→ THE TASK
For the material below, the expected output is exactly the lines between the line holding "ATOM 17 N N" and the line holding "ATOM 66 N N", inclusive, with pictures left out.

→ DATA IN THIS EXERCISE
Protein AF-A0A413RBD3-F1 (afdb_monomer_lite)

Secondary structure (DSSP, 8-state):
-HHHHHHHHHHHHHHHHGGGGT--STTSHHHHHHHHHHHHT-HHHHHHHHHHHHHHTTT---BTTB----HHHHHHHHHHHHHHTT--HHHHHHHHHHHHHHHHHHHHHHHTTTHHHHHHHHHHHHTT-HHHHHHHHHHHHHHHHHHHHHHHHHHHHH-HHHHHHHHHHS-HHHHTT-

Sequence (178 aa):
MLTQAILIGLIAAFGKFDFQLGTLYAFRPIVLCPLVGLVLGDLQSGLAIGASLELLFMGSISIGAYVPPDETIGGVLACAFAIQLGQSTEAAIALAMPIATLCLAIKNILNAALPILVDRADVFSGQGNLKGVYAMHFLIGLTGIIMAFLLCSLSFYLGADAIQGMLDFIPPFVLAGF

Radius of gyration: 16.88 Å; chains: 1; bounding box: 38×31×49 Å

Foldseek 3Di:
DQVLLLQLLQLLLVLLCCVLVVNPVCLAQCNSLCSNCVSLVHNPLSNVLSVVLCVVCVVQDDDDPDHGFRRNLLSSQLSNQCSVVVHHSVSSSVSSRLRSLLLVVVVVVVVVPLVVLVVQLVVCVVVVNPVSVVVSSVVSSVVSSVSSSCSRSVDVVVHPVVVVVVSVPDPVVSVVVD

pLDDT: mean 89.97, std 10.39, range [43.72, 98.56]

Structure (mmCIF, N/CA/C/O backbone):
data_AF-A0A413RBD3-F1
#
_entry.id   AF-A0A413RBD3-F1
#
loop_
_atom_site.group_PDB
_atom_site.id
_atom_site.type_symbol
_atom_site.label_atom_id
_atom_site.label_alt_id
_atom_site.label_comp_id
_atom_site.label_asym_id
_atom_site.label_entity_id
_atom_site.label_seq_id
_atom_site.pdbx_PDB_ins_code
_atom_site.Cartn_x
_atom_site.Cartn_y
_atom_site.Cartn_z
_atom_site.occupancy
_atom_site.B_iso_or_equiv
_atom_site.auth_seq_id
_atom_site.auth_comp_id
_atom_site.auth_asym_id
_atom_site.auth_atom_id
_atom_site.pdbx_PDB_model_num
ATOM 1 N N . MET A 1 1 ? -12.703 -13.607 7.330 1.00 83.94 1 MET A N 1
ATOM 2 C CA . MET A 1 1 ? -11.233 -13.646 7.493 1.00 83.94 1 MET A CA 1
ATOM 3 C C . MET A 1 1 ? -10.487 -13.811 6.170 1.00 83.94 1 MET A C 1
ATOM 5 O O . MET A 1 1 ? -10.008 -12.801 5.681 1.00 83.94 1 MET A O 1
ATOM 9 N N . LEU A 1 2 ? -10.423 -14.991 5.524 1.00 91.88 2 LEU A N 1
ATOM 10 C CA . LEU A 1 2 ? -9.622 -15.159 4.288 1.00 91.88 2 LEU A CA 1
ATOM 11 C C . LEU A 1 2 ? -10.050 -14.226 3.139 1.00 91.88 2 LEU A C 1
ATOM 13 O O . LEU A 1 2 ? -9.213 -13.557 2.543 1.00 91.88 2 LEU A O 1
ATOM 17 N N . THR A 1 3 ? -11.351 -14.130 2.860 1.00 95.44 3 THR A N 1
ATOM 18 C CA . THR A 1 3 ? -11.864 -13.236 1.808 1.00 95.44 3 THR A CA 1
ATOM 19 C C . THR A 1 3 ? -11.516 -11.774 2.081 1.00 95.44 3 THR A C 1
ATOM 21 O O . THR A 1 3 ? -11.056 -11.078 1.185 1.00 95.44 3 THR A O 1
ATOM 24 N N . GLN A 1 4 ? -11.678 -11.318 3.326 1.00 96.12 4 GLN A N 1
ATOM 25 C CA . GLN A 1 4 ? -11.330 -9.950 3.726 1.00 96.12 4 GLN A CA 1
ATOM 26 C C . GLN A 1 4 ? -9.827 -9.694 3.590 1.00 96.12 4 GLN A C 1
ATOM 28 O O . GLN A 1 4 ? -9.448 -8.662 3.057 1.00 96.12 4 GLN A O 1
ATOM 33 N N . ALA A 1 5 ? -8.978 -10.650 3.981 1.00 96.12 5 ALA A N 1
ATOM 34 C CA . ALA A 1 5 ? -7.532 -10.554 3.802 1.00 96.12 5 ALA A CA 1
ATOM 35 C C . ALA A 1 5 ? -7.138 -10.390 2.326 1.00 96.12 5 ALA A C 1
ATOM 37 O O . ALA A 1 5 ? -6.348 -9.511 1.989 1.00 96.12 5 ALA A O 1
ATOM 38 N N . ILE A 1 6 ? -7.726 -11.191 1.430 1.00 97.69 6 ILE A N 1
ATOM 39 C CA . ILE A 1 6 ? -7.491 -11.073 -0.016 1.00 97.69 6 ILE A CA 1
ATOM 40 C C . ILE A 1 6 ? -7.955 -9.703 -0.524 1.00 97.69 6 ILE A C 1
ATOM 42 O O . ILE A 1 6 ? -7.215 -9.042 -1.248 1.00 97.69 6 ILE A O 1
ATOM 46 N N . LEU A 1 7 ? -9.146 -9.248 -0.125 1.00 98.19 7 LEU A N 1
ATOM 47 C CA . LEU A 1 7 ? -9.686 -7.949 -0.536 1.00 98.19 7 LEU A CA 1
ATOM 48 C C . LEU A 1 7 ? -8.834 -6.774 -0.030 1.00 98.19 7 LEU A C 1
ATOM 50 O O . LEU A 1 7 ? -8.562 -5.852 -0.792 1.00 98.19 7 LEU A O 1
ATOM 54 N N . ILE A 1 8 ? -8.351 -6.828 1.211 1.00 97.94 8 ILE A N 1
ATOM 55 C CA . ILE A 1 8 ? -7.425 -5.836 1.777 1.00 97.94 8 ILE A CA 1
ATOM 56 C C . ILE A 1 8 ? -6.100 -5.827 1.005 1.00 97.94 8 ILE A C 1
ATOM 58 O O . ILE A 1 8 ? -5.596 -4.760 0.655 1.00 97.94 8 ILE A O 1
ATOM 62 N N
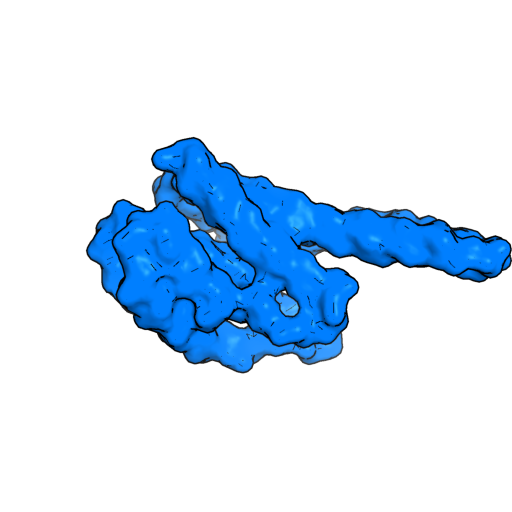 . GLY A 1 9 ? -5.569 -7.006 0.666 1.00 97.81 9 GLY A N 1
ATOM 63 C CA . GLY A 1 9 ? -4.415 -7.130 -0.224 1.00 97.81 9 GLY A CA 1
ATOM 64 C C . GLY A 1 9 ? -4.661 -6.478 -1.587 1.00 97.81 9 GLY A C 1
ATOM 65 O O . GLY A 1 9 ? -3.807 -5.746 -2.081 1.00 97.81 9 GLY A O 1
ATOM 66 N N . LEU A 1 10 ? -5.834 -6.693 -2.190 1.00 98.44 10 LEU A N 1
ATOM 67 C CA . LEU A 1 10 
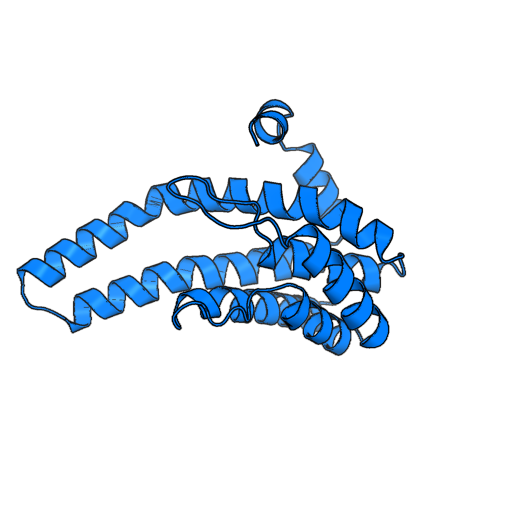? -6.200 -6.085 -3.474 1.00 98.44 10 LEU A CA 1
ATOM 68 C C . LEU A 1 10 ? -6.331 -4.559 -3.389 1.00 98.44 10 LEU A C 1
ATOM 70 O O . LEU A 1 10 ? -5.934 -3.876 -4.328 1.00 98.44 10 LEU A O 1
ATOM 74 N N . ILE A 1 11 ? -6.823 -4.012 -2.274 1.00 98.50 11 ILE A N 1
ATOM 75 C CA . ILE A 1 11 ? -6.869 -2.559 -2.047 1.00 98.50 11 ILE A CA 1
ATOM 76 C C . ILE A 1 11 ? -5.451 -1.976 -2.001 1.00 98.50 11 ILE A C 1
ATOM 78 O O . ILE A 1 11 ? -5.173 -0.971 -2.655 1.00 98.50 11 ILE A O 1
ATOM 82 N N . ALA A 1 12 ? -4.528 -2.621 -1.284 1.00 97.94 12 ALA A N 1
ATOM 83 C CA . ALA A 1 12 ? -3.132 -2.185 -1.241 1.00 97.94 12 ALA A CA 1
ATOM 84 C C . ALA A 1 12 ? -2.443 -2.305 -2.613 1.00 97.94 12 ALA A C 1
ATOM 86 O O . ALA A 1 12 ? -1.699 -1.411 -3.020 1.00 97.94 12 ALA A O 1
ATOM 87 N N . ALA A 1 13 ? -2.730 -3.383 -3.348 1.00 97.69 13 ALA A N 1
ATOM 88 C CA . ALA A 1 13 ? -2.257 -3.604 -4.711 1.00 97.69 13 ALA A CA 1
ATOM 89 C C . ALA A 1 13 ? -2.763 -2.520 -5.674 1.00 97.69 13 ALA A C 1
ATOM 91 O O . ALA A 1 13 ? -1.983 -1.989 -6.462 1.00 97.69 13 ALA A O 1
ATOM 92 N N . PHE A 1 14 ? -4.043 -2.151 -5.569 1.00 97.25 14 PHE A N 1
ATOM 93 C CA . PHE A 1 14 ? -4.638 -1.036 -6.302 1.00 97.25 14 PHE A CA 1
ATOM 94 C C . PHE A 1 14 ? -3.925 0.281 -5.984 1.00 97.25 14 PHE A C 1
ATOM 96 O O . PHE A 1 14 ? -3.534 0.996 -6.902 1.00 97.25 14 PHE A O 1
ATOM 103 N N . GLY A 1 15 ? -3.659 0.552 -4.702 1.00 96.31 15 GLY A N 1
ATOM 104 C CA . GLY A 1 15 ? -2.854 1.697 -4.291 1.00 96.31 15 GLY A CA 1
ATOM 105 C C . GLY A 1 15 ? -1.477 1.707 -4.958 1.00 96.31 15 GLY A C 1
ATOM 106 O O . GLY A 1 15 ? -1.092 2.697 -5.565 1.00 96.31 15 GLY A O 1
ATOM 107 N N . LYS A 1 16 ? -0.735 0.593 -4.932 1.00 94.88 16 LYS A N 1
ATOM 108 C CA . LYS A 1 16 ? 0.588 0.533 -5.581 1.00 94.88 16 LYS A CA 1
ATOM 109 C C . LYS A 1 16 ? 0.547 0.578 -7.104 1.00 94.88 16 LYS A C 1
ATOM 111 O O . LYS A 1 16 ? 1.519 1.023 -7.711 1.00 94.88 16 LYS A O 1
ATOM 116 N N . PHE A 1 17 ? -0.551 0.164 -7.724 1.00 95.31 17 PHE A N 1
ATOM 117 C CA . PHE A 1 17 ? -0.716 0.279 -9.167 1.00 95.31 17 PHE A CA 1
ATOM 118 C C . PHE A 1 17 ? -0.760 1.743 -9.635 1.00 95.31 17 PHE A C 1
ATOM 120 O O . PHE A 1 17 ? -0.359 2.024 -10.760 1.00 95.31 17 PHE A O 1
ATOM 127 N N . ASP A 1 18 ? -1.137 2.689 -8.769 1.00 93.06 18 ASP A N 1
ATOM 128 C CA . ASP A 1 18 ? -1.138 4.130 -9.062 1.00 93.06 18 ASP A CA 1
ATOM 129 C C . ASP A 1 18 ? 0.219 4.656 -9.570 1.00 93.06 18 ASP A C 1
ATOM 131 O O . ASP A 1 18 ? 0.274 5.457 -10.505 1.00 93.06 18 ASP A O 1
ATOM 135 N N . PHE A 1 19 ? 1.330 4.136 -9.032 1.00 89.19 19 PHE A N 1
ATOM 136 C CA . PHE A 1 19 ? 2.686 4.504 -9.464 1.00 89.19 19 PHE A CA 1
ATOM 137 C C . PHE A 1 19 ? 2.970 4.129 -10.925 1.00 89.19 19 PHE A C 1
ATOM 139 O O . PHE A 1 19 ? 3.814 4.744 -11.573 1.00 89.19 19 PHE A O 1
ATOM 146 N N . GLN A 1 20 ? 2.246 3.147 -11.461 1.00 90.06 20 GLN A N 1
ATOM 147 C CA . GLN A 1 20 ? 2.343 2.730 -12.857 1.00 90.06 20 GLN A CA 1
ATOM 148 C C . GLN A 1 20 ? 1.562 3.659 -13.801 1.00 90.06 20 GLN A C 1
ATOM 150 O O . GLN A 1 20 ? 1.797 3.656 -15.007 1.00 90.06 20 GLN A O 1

→ REPLY TO THE EXERCISE
ATOM 17 N N . THR A 1 3 ? -11.351 -14.130 2.860 1.00 95.44 3 THR A N 1
ATOM 18 C CA . THR A 1 3 ? -11.864 -13.236 1.808 1.00 95.44 3 THR A CA 1
ATOM 19 C C . THR A 1 3 ? -11.516 -11.774 2.081 1.00 95.44 3 THR A C 1
ATOM 21 O O . THR A 1 3 ? -11.056 -11.078 1.185 1.00 95.44 3 THR A O 1
ATOM 24 N N . GLN A 1 4 ? -11.678 -11.318 3.326 1.00 96.12 4 GLN A N 1
ATOM 25 C CA . GLN A 1 4 ? -11.330 -9.950 3.726 1.00 96.12 4 GLN A CA 1
ATOM 26 C C . GLN A 1 4 ? -9.827 -9.694 3.590 1.00 96.12 4 GLN A C 1
ATOM 28 O O . GLN A 1 4 ? -9.448 -8.662 3.057 1.00 96.12 4 GLN A O 1
ATOM 33 N N . ALA A 1 5 ? -8.978 -10.650 3.981 1.00 96.12 5 ALA A N 1
ATOM 34 C CA . ALA A 1 5 ? -7.532 -10.554 3.802 1.00 96.12 5 ALA A CA 1
ATOM 35 C C . ALA A 1 5 ? -7.138 -10.390 2.326 1.00 96.12 5 ALA A C 1
ATOM 37 O O . ALA A 1 5 ? -6.348 -9.511 1.989 1.00 96.12 5 ALA A O 1
ATOM 38 N N . ILE A 1 6 ? -7.726 -11.191 1.430 1.00 97.69 6 ILE A N 1
ATOM 39 C CA . ILE A 1 6 ? -7.491 -11.073 -0.016 1.00 97.69 6 ILE A CA 1
ATOM 40 C C . ILE A 1 6 ? -7.955 -9.703 -0.524 1.00 97.69 6 ILE A C 1
ATOM 42 O O . ILE A 1 6 ? -7.215 -9.042 -1.248 1.00 97.69 6 ILE A O 1
ATOM 46 N N . LEU A 1 7 ? -9.146 -9.248 -0.125 1.00 98.19 7 LEU A N 1
ATOM 47 C CA . LEU A 1 7 ? -9.686 -7.949 -0.536 1.00 98.19 7 LEU A CA 1
ATOM 48 C C . LEU A 1 7 ? -8.834 -6.774 -0.030 1.00 98.19 7 LEU A C 1
ATOM 50 O O . LEU A 1 7 ? -8.562 -5.852 -0.792 1.00 98.19 7 LEU A O 1
ATOM 54 N N . ILE A 1 8 ? -8.351 -6.828 1.211 1.00 97.94 8 ILE A N 1
ATOM 55 C CA . ILE A 1 8 ? -7.425 -5.836 1.777 1.00 97.94 8 ILE A CA 1
ATOM 56 C C . ILE A 1 8 ? -6.100 -5.827 1.005 1.00 97.94 8 ILE A C 1
ATOM 58 O O . ILE A 1 8 ? -5.596 -4.760 0.655 1.00 97.94 8 ILE A O 1
ATOM 62 N N
 . GLY A 1 9 ? -5.569 -7.006 0.666 1.00 97.81 9 GLY A N 1
ATOM 63 C CA . GLY A 1 9 ? -4.415 -7.130 -0.224 1.00 97.81 9 GLY A CA 1
ATOM 64 C C . GLY A 1 9 ? -4.661 -6.478 -1.587 1.00 97.81 9 GLY A C 1
ATOM 65 O O . GLY A 1 9 ? -3.807 -5.746 -2.081 1.00 97.81 9 GLY A O 1
ATOM 66 N N . LEU A 1 10 ? -5.834 -6.693 -2.190 1.00 98.44 10 LEU A N 1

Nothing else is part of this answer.